Paul Tsai, a native of Huzhou in Zhejiang Province, China, grew up in Shanghai and moved to Taiwan in 1948. He came to Yale in 1953 and in 1957 was the first ever graduate student from Taiwan to receive a J.S.D. degree from Yale Law School. When he returned to Taiwan, Dr. Tsai immediately became a pioneering figure in its economic miracle and integration into the international economy. For eight years while in government, he played a leading role in developing policies and laws that contributed to Taiwan’s extraordinary economic growth. Serving in various key government roles — as General Counsel of the Foreign Exchange & Trade Commission, Director of the Law Revision Planning Group, General Counsel of the Council for United States Aid, and Counsellor of the Council for International Economic Cooperation and Development — he drafted the crucial Statute for the Encouragement of Investment and also the Secured Transactions Act. To each role, Dr. Tsai brought high intelligence, deep knowledge, great energy, and an international perspective. In recognition of his outstanding civil service, Dr. Tsai received the President’s Award for Outstanding Performance in Government Services in 1963.
In 1965, Dr. Tsai and his father, Ruchin Tsar, established a private law firm, Tsar & Tsai — itself a pioneering effort as Taiwan’s first partnership law firm with a reputation for quality and innovation. In private practice, Dr. Tsai continued to contribute greatly to Taiwan’s growth and development, particularly in the international arena as he worked to represent multinational clients such as Coca-Cola, Johnson & Johnson, Sheraton Hotels, and Mattel to attract foreign capital to Taiwan.
As his personal success grew, Dr. Tsai became a generous philanthropist. Among his many acts of generosity, he endowed the Myres S. McDougal Professorship at Yale Law School, in honor of his mentor when he was a student, as well as the Paul C. Tsai Professorial Lectureship at Yale Law School.
As a third generation lawyer, Joe Tsai continued the family legal tradition, graduating from Yale Law School in 1990 and practicing with Sullivan & Cromwell in New York as an associate in the firm’s Tax Group. In 1995 Joe moved to Hong Kong to begin a career in investment management with the Asian office of Investor AB, the Swedish industrial holding company under the stewardship of the Wallenberg family. Joe’s career took a further turn when, in 1999, he met Jack Ma and soon after joined him as one of the founding members of the Chinese Internet company Alibaba. Today, Joe is executive vice chairman of Alibaba Group and serves on its board of directors.
About the gift, Joe Tsai said: “Through his intelligence, wisdom, and wit, my father was an inspiration and role model to me. I am proud and humbled to have followed his footsteps to Yale Law School. I am also extremely fortunate to have participated in the tremendous growth of China’s economy and technology development over the past two decades. Today, as I think about giving back to an institution that represents the confluence of experiences that shaped who I am, I can’t think of a better initiative than the China Center at Yale Law School under the leadership of Professor Gewirtz. This is the most meaningful way for me to remember my father and to recognize the development of China, its increasing role on the world stage, and the importance of U.S.-China relations.”

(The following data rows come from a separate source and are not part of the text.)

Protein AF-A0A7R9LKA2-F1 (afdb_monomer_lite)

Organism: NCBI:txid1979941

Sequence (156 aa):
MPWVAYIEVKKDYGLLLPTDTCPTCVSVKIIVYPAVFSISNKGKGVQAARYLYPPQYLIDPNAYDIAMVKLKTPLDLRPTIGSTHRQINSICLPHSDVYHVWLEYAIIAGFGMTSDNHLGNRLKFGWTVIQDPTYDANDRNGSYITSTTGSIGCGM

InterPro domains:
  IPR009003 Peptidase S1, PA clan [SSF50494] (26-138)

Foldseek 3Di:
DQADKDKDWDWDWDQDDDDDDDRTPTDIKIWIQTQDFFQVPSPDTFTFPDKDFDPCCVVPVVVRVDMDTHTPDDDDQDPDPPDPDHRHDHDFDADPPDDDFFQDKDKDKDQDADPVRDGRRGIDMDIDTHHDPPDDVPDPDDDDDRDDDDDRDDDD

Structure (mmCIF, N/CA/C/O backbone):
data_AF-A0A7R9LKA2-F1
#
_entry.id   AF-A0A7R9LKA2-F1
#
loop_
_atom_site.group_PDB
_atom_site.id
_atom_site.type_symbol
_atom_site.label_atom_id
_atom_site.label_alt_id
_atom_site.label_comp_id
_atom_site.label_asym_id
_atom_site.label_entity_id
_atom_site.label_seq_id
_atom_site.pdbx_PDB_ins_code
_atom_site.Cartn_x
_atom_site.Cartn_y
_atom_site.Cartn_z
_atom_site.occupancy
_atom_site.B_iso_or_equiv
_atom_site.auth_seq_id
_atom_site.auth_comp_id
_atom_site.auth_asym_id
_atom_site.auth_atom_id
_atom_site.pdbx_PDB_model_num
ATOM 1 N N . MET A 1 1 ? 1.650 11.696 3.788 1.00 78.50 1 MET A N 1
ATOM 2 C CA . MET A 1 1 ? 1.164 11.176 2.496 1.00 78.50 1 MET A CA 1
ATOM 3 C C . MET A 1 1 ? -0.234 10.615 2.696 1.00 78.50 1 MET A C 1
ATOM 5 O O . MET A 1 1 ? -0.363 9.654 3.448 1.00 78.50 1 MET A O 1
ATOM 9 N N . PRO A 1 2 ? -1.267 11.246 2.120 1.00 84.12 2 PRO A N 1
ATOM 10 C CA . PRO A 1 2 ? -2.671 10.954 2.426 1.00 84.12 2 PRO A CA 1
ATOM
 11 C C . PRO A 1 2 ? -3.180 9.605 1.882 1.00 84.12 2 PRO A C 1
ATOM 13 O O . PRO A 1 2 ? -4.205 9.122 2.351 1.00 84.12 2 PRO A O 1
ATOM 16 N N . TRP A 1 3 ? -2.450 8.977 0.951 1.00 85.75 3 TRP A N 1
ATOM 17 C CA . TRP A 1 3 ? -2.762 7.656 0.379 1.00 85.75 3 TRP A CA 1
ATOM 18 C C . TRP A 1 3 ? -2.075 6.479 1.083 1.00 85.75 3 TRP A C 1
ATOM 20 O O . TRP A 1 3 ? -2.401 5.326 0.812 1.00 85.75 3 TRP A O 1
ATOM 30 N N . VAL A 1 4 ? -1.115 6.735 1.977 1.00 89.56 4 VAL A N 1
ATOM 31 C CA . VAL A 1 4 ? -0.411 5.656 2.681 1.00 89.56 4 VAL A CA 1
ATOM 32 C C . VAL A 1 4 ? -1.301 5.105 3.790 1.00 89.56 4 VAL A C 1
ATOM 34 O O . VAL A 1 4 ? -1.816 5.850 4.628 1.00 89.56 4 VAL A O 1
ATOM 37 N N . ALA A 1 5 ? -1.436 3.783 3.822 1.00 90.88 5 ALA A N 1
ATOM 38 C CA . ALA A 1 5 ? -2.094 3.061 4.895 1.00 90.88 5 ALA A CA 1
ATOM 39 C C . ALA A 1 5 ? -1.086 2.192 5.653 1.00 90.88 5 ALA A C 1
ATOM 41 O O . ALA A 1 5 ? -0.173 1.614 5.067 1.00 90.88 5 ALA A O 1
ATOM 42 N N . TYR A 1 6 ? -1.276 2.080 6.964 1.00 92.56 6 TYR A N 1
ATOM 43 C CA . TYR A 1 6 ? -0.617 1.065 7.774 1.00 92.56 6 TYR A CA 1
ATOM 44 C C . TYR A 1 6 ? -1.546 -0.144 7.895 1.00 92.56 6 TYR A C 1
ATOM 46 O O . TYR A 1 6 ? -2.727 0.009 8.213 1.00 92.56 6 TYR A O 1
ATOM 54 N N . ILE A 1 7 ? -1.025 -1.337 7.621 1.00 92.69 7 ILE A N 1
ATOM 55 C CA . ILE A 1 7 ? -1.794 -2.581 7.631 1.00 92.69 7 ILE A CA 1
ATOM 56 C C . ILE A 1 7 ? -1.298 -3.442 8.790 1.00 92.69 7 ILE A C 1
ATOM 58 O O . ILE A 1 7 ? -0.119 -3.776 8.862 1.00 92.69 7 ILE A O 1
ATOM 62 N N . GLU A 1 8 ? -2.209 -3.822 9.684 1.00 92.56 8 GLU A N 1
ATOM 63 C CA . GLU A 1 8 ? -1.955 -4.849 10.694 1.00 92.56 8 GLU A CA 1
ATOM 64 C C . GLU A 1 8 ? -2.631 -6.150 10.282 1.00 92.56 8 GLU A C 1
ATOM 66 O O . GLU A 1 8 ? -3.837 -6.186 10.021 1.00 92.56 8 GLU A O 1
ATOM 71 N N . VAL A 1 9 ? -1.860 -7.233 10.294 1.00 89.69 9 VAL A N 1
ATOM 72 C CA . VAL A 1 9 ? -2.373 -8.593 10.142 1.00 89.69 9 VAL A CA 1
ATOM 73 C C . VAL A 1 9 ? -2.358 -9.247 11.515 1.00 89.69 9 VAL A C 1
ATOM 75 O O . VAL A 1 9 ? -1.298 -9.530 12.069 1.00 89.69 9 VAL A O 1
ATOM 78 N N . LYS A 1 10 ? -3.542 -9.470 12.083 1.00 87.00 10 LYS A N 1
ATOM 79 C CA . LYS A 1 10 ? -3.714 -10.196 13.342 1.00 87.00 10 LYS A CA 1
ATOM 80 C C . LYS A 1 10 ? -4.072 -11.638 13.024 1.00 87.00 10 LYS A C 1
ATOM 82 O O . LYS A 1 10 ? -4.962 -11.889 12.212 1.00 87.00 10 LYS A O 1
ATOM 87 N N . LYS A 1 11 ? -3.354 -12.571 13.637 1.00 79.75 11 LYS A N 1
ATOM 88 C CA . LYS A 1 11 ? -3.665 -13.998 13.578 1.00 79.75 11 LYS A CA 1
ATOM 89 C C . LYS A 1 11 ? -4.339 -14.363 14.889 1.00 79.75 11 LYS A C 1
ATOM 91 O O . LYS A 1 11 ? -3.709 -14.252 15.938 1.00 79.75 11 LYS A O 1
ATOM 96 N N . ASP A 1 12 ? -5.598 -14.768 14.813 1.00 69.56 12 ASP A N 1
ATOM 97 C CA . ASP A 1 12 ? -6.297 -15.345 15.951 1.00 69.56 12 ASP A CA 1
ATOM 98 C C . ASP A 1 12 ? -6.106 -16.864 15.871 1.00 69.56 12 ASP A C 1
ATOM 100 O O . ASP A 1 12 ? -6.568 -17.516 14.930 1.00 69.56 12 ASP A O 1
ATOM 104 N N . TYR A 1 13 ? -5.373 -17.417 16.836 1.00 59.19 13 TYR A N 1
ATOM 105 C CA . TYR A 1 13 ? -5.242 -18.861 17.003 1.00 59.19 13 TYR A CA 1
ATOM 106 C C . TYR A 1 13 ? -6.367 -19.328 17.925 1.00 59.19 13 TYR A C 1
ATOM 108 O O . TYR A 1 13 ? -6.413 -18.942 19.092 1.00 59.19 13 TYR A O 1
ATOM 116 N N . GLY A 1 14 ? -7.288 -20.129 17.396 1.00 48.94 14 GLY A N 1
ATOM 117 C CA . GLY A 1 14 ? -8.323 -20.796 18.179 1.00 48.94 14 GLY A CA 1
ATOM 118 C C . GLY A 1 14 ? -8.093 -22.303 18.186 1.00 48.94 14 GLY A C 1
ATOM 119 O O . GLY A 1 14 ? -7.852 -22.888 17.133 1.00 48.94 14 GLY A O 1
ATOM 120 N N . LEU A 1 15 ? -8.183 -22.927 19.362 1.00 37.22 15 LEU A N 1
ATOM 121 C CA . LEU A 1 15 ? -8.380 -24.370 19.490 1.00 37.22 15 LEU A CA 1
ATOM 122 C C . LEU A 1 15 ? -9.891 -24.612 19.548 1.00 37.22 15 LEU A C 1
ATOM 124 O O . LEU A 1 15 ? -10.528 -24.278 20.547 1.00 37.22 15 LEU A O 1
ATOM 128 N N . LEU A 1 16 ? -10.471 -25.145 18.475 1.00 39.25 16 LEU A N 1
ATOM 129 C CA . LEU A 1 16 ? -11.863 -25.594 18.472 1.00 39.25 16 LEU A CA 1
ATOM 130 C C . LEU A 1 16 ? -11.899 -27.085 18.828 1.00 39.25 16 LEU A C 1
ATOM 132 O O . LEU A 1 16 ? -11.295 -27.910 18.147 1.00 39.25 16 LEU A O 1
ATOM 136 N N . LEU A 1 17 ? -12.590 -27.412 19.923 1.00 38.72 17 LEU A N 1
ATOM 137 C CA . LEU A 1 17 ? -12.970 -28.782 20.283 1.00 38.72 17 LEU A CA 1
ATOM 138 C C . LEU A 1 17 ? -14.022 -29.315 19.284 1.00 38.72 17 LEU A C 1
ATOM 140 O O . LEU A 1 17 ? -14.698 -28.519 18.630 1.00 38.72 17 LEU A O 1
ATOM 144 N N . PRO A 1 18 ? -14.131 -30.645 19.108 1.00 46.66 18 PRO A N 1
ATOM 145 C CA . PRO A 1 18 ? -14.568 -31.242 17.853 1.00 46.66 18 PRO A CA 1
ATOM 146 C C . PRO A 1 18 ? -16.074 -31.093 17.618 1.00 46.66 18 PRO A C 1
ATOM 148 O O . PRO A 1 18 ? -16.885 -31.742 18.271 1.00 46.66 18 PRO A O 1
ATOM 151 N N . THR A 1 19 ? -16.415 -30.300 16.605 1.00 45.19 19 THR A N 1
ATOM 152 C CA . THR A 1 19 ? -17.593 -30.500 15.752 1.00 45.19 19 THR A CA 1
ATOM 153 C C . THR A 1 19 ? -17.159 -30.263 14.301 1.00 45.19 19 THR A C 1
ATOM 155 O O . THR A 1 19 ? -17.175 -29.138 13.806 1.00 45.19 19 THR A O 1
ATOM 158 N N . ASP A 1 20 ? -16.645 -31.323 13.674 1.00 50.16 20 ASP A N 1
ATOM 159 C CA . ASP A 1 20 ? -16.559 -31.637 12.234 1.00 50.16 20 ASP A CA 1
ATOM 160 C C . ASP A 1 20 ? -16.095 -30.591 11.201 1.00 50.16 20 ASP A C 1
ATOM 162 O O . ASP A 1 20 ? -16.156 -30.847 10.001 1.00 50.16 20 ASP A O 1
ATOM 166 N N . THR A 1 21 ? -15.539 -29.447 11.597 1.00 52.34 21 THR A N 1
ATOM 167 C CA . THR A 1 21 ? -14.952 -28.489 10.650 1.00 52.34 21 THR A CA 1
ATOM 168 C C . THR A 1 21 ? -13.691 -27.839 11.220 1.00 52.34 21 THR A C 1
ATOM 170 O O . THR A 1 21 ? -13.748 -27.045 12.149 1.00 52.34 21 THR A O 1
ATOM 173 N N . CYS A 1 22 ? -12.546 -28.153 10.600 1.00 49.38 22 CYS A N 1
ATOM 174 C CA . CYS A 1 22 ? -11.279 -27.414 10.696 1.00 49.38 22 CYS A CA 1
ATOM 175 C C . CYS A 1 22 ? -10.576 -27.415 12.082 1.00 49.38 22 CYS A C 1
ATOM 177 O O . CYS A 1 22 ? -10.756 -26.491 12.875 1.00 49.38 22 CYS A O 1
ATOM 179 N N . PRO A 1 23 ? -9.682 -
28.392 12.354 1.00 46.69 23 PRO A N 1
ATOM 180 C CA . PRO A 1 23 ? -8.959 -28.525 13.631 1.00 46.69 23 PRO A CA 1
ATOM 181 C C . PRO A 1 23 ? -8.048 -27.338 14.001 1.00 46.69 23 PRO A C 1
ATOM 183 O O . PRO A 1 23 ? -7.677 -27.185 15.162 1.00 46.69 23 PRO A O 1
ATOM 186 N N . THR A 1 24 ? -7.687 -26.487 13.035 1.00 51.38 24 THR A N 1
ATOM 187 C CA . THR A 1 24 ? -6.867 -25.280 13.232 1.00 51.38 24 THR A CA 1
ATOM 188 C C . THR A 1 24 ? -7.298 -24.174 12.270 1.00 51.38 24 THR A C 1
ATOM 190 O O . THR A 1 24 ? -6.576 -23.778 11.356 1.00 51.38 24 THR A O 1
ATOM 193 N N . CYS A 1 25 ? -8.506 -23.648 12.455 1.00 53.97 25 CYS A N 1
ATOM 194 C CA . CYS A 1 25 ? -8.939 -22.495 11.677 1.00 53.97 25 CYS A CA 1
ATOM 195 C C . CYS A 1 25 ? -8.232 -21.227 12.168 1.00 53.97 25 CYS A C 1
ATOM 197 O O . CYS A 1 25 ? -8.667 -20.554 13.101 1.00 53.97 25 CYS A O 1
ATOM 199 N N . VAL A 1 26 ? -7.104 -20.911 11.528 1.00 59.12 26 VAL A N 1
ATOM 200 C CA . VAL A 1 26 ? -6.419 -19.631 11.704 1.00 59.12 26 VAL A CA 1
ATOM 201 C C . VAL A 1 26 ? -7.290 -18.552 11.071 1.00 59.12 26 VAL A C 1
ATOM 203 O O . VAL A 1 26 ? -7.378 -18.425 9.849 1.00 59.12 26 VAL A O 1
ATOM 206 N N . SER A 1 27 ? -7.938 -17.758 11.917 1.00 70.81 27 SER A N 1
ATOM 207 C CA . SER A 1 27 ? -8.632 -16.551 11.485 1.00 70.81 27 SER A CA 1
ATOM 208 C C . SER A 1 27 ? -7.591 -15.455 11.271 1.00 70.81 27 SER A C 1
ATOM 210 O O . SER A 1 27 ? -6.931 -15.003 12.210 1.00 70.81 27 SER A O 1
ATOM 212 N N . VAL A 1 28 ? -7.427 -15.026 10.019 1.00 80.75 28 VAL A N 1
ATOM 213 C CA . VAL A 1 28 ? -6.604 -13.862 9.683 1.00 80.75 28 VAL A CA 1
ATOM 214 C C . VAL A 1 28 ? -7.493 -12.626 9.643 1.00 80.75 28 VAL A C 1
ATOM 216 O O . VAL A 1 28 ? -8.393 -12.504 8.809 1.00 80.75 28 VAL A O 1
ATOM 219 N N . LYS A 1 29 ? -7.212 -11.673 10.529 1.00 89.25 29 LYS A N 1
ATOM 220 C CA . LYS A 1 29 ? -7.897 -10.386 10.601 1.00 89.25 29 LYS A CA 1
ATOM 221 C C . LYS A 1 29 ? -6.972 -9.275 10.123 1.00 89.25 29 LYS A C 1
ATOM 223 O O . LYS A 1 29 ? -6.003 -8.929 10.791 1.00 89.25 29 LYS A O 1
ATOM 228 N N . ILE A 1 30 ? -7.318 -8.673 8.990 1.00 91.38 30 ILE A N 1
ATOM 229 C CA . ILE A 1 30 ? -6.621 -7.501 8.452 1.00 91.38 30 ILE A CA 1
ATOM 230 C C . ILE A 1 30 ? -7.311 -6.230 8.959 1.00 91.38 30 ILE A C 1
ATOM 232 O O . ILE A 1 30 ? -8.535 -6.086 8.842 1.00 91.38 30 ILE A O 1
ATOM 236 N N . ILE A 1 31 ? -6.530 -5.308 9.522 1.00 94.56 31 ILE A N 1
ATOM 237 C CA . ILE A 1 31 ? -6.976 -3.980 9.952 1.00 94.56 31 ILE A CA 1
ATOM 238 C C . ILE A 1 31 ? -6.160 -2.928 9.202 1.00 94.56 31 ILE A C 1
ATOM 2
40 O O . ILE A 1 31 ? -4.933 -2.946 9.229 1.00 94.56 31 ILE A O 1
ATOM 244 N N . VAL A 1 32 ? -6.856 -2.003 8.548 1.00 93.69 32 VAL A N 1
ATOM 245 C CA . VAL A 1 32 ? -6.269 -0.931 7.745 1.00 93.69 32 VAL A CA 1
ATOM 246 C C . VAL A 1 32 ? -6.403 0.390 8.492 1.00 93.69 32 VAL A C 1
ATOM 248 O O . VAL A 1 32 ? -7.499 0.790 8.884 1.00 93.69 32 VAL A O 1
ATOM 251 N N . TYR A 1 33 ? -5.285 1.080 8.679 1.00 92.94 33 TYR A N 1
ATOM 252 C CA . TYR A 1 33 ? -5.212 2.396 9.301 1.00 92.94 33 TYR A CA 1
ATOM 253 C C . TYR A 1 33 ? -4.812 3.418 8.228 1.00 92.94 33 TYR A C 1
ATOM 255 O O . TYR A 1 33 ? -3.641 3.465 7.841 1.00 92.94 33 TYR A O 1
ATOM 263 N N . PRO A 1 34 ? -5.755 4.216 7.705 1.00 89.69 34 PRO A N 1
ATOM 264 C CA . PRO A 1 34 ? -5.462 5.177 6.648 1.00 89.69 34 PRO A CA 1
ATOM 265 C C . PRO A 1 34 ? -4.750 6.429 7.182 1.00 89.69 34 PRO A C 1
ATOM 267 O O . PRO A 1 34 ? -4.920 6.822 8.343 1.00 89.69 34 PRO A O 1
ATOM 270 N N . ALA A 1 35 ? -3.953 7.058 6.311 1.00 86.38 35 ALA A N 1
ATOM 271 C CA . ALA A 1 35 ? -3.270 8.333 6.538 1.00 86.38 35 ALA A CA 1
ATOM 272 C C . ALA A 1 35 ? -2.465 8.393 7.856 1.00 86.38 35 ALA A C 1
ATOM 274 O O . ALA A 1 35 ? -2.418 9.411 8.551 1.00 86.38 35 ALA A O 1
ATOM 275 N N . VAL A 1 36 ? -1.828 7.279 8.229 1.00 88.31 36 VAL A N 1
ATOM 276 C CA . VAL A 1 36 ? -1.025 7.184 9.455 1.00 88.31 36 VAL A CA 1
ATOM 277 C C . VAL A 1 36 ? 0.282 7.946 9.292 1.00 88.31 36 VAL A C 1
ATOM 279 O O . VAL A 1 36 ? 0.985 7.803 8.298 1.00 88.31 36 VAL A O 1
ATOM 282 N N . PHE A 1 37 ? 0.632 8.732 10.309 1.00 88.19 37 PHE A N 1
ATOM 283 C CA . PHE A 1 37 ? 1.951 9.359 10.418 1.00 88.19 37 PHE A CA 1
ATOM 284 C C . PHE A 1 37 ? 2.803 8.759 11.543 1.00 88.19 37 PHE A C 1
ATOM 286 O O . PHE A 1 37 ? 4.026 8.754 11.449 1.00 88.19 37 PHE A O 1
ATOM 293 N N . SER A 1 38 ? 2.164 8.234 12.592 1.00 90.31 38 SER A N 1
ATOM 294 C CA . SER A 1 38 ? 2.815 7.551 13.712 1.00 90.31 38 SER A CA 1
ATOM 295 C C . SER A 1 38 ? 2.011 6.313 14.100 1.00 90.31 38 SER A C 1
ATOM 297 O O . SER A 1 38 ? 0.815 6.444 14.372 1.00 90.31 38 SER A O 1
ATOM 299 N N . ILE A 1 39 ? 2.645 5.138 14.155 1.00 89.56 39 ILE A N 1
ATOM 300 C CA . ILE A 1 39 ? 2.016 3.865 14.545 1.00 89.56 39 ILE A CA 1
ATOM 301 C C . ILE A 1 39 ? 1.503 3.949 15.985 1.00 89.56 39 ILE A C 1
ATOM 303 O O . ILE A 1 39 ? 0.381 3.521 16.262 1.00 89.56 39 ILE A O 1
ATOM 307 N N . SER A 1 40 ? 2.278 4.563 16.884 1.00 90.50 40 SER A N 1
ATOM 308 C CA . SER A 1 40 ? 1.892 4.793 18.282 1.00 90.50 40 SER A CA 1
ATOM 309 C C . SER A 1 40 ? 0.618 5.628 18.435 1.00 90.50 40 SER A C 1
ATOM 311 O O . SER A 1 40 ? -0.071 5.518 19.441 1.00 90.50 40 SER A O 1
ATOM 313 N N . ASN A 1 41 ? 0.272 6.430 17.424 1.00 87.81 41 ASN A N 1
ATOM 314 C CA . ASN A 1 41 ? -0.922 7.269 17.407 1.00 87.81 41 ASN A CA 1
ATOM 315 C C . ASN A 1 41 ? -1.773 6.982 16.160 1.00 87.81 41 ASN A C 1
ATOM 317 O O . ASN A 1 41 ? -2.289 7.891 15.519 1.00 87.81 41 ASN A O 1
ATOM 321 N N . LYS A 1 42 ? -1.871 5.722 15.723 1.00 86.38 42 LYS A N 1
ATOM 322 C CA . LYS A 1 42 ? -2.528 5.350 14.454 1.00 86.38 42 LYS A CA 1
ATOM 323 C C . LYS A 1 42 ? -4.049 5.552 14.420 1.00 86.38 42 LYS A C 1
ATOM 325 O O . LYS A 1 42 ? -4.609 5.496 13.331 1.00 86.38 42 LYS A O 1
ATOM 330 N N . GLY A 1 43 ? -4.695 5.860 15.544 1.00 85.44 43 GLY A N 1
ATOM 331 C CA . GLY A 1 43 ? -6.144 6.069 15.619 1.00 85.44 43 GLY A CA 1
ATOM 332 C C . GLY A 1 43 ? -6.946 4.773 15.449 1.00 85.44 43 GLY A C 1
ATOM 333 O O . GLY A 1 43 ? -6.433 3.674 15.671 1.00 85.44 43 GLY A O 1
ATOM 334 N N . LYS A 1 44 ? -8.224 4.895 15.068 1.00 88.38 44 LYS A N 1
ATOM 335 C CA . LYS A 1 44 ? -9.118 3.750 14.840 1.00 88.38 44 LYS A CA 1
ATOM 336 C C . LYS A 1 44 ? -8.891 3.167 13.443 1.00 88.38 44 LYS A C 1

The Center’s Director, Professor Paul Gewirtz, stated: “This extraordinary gift is not only a profound act of a Yale son honoring his Yale father, but an extraordinary opportunity for Yale Law School to contribute to the understanding and future of China and U.S.-China relations. We’re deeply grateful to Joe Tsai, and my colleagues and I at the Paul Tsai China Center will continue our work with renewed belief in its importance and determined to make the most of the new opportunities before us.”